TASK TO CARRY OUT: Examine the material below. Gather every line in which the string "NCBI" appears.

= = = = = = =

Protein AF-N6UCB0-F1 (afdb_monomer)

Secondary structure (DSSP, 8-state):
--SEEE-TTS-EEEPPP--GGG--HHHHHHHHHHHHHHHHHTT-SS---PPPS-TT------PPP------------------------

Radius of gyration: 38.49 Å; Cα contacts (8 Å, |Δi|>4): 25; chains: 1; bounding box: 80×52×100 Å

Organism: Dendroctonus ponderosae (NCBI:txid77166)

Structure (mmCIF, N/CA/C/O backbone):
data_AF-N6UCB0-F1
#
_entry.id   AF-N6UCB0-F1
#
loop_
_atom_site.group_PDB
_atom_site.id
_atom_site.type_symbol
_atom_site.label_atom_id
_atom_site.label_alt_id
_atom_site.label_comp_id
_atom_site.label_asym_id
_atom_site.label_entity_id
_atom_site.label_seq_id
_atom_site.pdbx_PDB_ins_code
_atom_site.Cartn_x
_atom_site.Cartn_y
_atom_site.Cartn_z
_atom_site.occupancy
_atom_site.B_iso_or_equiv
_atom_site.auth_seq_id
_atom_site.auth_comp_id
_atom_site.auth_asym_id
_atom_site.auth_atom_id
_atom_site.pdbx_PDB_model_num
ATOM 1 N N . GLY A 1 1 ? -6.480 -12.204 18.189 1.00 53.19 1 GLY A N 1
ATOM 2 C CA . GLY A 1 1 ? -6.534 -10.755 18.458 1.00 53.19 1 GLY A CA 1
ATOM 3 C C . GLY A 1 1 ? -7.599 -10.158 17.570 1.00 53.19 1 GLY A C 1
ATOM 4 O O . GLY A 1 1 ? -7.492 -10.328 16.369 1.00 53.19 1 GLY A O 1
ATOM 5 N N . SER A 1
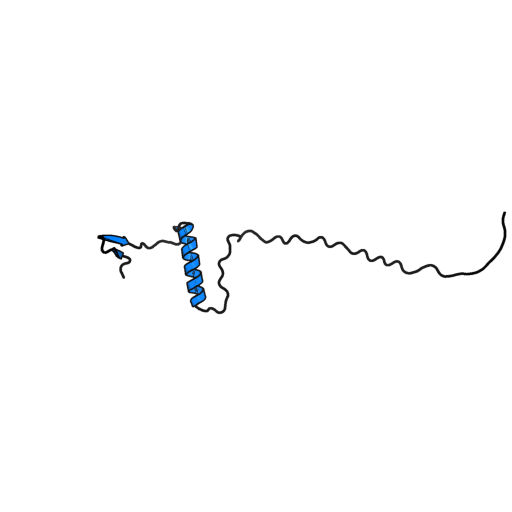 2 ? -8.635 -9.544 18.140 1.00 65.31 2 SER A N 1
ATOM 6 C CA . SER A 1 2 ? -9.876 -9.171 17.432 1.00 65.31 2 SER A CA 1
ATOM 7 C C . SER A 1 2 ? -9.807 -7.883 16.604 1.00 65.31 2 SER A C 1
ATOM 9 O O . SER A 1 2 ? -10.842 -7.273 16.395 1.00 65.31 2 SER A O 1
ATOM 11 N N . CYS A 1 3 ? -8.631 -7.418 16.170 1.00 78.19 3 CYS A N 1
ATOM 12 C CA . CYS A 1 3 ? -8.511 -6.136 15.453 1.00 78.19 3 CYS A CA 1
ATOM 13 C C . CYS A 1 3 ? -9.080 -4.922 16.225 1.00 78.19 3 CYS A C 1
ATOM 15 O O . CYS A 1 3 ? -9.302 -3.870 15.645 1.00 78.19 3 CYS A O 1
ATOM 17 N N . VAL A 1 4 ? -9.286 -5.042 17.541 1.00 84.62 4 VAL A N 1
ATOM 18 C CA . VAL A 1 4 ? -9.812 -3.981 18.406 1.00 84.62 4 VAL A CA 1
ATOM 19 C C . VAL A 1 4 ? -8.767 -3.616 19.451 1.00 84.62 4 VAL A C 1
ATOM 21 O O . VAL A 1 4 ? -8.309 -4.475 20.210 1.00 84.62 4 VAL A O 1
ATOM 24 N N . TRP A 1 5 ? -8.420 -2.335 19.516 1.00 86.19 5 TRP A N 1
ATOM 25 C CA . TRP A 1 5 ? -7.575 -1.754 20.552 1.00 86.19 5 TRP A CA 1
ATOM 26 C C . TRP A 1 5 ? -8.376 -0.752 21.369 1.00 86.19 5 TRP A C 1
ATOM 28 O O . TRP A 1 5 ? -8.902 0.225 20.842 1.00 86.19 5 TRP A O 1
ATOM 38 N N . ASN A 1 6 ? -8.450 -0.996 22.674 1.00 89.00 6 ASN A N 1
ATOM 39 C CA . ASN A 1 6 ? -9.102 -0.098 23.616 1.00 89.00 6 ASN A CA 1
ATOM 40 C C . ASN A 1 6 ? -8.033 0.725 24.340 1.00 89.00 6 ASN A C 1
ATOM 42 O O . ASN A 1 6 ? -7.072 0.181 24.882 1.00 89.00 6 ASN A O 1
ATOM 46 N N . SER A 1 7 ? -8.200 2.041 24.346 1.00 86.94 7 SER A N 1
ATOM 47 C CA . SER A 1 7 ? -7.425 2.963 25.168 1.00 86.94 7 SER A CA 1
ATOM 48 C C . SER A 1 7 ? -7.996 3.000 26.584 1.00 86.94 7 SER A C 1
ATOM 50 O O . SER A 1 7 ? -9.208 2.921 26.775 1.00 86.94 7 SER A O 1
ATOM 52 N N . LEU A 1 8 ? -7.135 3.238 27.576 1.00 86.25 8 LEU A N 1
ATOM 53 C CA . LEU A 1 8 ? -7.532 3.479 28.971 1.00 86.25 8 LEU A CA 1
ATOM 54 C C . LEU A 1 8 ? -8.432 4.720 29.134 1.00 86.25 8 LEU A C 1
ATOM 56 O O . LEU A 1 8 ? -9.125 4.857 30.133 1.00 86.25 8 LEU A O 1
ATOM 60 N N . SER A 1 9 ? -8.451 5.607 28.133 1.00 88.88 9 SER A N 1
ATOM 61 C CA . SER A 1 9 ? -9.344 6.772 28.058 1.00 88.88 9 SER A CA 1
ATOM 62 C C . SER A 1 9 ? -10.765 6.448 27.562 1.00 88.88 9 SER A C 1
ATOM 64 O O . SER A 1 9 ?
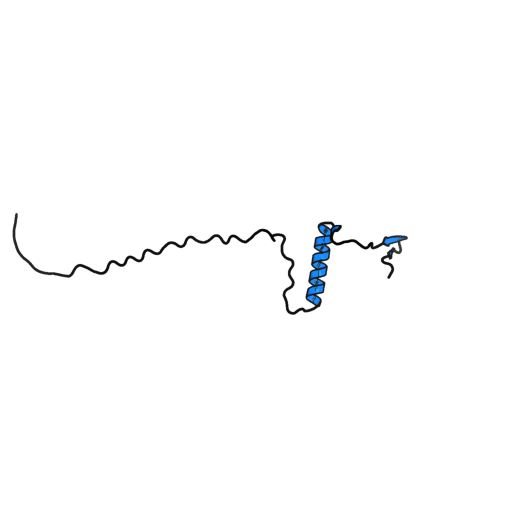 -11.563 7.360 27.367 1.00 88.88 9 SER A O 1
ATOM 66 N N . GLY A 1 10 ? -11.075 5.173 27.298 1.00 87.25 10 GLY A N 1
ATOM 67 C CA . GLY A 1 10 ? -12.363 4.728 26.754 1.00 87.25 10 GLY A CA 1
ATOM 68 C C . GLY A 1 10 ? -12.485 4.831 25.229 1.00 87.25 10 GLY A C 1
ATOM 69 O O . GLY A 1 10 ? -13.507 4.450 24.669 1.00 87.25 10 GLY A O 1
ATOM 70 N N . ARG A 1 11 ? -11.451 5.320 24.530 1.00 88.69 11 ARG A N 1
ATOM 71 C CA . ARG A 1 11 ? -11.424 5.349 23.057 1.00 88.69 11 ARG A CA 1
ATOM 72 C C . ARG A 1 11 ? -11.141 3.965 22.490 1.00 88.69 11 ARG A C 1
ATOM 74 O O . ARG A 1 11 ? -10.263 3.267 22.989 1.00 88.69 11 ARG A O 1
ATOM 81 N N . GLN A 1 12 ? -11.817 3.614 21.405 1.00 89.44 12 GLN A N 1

= = = = = = =

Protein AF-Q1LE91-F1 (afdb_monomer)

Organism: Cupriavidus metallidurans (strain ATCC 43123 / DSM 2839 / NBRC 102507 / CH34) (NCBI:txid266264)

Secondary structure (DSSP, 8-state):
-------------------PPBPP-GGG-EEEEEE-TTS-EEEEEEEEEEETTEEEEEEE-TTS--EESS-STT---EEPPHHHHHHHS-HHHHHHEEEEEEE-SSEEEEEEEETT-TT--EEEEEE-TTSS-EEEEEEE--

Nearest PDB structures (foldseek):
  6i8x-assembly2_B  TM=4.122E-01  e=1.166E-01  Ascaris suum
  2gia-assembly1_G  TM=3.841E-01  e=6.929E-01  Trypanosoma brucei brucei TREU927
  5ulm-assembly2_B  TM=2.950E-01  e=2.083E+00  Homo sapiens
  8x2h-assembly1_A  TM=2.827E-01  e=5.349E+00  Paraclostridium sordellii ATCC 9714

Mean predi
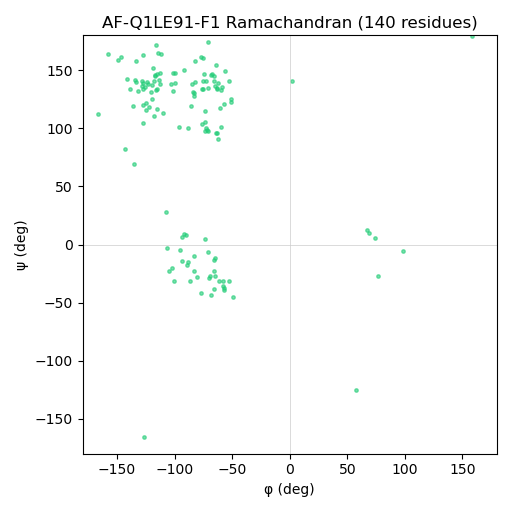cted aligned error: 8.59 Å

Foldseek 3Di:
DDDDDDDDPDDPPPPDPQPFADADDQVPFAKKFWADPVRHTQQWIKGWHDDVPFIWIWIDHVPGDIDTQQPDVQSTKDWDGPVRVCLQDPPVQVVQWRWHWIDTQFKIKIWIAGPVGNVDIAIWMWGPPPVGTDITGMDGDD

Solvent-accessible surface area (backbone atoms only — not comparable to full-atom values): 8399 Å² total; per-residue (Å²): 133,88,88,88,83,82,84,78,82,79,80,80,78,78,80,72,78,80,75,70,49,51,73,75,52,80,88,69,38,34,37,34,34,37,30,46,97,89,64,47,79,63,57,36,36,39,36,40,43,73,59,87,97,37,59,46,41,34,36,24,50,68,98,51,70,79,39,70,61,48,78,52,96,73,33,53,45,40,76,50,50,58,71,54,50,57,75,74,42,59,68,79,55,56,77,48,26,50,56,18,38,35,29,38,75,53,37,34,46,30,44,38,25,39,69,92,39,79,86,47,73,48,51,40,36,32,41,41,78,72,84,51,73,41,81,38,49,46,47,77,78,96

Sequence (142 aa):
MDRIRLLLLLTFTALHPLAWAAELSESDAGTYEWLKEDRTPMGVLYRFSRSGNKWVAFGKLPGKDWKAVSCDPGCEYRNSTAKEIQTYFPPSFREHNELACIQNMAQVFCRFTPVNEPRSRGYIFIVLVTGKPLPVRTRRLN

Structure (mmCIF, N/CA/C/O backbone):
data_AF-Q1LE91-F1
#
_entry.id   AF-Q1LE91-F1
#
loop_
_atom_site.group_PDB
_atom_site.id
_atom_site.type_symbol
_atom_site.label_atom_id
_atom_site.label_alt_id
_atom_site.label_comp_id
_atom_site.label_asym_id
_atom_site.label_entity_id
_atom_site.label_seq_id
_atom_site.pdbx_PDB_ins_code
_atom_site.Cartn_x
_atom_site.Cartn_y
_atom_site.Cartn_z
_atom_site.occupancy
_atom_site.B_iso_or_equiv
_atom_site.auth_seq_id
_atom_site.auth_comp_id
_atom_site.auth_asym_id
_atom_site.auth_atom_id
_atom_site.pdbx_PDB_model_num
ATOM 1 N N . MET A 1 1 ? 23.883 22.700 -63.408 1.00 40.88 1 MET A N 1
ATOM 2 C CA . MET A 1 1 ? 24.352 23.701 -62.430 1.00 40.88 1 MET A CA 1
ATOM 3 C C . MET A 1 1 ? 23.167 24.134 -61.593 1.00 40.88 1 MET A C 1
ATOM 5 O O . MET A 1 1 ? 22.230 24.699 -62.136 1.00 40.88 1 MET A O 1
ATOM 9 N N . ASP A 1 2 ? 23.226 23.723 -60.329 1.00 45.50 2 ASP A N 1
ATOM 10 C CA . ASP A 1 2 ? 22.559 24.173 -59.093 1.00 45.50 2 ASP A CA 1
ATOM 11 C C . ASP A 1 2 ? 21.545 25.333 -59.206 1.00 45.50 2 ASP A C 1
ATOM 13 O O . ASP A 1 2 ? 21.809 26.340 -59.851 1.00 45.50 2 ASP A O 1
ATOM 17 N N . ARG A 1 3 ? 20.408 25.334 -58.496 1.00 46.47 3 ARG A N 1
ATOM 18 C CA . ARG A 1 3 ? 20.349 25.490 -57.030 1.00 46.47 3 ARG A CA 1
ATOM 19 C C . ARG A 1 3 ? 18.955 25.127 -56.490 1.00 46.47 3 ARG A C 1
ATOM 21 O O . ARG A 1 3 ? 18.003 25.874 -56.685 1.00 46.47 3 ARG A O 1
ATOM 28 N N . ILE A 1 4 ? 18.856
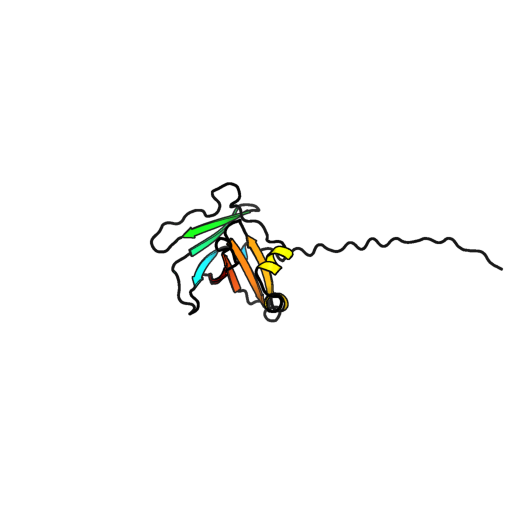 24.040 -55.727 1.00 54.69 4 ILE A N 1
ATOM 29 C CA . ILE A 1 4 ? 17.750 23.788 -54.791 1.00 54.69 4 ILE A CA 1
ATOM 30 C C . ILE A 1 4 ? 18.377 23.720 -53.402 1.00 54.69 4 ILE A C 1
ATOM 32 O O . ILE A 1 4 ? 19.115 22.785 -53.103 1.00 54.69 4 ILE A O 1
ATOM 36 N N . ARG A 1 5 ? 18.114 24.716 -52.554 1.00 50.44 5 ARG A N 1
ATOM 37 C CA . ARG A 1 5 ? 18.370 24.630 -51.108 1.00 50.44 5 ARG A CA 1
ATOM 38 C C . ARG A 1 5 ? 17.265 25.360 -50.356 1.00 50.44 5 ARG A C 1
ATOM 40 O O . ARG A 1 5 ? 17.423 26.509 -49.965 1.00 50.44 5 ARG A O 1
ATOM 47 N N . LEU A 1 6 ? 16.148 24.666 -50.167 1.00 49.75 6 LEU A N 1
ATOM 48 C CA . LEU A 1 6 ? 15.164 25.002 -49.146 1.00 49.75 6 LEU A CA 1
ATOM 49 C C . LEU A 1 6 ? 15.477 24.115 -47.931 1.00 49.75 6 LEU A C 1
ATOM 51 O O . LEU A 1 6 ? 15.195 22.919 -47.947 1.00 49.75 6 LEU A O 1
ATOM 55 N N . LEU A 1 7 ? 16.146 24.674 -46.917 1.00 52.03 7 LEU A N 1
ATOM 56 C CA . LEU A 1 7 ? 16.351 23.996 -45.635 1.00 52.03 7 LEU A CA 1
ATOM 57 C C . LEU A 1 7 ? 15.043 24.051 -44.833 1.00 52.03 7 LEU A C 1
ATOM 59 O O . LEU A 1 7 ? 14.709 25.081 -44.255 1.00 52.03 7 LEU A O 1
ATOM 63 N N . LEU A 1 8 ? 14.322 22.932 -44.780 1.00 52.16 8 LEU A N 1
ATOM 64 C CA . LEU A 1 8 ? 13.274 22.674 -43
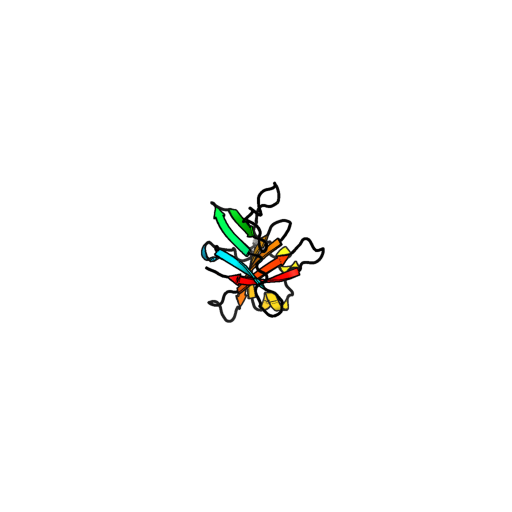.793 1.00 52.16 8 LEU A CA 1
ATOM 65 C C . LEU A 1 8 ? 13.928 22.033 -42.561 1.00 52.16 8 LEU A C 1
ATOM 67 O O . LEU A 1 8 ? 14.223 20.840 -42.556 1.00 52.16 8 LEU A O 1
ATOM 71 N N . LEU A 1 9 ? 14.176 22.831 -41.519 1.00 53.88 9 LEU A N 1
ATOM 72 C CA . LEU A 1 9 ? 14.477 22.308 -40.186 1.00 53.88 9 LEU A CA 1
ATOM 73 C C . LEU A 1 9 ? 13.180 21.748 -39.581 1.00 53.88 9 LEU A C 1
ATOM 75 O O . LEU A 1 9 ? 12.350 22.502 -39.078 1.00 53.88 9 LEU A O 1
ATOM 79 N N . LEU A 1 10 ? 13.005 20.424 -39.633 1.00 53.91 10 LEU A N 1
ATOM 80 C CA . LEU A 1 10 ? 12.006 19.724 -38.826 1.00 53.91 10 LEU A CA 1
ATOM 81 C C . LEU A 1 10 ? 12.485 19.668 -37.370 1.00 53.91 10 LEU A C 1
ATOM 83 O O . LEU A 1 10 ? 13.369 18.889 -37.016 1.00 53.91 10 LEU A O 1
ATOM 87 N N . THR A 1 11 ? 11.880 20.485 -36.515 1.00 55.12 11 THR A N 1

= = = = = = =

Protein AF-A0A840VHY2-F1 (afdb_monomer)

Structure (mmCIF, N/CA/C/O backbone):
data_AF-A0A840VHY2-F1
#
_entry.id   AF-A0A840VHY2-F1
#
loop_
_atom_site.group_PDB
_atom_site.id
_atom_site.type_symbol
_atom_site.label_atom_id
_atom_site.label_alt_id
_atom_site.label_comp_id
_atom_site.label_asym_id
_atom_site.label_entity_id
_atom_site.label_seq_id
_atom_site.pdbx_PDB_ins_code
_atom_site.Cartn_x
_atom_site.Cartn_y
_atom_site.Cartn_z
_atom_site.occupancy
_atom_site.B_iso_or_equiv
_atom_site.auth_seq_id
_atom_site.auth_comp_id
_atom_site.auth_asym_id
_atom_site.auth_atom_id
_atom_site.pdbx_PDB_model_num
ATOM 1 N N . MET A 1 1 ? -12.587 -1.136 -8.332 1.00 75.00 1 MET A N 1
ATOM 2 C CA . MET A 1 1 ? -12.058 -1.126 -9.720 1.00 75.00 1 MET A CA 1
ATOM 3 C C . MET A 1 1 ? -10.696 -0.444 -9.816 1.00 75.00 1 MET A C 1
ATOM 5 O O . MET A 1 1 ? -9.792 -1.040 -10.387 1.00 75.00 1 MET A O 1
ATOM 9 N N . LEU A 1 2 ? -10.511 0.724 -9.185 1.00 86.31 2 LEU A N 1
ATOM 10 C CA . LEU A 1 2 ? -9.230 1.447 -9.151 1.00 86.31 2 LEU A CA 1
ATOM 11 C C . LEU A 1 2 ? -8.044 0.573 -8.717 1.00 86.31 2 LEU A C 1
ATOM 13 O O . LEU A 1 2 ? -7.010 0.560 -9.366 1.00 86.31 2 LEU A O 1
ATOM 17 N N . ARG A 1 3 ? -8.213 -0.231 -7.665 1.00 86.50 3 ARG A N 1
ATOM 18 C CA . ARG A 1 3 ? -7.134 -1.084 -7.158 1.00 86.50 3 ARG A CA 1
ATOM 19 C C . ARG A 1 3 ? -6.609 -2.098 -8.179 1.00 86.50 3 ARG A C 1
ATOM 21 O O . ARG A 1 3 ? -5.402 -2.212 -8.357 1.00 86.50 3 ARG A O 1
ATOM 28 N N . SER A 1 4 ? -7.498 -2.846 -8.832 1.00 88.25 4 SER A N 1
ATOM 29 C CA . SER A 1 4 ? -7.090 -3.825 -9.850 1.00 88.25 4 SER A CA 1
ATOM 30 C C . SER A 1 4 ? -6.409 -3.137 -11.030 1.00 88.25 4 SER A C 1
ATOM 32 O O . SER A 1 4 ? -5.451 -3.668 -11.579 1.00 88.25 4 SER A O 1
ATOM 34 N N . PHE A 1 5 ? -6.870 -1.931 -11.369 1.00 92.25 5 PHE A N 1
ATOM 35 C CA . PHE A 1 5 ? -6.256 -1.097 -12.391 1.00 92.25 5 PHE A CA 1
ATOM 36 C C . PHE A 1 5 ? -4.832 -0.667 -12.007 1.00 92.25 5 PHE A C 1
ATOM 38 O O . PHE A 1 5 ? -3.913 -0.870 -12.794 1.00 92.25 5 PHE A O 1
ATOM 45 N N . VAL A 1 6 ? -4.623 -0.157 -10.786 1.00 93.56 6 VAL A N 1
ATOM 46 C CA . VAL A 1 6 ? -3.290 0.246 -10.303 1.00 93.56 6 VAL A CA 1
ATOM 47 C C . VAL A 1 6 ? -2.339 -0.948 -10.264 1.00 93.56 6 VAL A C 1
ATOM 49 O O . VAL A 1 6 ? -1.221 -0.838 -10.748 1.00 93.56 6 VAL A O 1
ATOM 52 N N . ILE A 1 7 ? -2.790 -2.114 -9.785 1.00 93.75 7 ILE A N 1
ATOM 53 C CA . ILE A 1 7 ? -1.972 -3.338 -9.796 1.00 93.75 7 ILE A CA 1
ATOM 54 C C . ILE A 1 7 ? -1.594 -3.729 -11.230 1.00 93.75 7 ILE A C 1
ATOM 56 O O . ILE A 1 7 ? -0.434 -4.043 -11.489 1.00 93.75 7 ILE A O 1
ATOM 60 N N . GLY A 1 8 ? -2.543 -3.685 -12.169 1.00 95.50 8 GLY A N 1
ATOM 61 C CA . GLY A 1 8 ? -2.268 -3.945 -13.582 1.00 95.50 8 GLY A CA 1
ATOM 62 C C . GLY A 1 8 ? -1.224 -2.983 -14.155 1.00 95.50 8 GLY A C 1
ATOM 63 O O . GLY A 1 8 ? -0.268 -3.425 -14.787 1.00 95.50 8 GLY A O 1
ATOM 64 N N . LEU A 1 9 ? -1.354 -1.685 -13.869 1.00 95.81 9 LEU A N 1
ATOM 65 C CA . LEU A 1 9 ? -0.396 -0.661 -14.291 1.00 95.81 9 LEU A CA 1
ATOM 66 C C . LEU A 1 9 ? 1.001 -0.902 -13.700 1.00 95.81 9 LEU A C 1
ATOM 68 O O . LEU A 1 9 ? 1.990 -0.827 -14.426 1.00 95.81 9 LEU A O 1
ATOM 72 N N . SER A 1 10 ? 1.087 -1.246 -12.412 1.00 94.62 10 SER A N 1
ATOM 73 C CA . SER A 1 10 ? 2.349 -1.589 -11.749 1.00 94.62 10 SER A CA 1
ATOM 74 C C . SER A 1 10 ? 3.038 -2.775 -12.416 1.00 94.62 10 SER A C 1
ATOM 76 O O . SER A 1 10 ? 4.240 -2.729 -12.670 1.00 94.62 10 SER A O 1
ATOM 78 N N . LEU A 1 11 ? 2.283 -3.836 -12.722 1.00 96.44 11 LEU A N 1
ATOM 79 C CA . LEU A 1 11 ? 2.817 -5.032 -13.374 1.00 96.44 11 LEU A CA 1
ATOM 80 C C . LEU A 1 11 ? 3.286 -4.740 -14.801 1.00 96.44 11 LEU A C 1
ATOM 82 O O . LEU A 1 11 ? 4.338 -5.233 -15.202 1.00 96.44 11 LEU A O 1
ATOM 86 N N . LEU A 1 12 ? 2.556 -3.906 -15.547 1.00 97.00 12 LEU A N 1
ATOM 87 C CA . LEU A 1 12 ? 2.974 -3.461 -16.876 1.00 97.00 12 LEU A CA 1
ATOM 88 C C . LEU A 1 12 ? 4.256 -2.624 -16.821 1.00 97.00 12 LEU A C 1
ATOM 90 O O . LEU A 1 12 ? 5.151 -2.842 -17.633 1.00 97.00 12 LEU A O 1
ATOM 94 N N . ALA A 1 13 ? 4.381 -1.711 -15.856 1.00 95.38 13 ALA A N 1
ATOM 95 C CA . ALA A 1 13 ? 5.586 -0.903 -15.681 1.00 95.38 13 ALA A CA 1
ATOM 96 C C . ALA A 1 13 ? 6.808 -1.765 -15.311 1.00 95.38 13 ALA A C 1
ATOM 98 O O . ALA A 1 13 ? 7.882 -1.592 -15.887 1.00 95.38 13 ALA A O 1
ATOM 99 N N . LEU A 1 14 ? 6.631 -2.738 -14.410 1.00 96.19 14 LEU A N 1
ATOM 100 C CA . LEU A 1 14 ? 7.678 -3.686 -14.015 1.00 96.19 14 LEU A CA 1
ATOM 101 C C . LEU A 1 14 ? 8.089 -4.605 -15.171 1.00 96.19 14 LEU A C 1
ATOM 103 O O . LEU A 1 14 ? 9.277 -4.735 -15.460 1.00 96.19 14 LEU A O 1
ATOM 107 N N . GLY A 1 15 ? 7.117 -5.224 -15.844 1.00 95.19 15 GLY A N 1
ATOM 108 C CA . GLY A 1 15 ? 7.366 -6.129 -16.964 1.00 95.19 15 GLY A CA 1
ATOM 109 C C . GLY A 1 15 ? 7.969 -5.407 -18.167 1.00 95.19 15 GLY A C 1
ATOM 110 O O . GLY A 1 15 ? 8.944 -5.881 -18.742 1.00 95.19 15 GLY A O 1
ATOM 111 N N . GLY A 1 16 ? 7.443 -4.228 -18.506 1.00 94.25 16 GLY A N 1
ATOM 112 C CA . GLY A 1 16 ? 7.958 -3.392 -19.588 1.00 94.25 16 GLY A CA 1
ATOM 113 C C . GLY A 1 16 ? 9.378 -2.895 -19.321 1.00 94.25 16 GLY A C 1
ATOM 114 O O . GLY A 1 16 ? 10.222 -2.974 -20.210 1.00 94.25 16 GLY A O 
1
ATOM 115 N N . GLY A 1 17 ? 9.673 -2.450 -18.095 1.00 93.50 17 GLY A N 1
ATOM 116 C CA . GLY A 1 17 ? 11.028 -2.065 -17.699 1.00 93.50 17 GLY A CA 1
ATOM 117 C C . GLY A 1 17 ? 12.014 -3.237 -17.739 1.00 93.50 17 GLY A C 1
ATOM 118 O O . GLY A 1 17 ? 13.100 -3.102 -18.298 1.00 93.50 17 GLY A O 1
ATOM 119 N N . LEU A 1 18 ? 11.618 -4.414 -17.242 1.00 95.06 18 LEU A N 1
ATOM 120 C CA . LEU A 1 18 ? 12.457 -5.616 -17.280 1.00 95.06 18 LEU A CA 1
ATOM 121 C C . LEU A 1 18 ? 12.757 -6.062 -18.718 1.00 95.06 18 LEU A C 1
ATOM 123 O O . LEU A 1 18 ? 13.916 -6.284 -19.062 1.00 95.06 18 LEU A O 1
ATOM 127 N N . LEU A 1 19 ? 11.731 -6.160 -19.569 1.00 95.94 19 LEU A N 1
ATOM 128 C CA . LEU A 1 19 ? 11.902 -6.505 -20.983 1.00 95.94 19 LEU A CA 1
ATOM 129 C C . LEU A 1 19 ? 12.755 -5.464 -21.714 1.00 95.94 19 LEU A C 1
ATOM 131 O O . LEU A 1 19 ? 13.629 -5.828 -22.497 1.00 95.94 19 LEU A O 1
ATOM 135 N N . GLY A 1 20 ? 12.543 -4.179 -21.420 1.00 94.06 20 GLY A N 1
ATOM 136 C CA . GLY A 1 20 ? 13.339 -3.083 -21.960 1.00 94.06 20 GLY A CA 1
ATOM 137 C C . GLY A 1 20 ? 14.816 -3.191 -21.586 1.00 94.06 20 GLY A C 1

= = = = = = =

SOLVED EXERCISE:
Organism: Dendroctonus ponderosae (NCBI:txid77166)
Organism: Cupriavidus metallidurans (strain ATCC 43123 / DSM 2839 / NBRC 102507 / CH34) (NCBI:txid266264)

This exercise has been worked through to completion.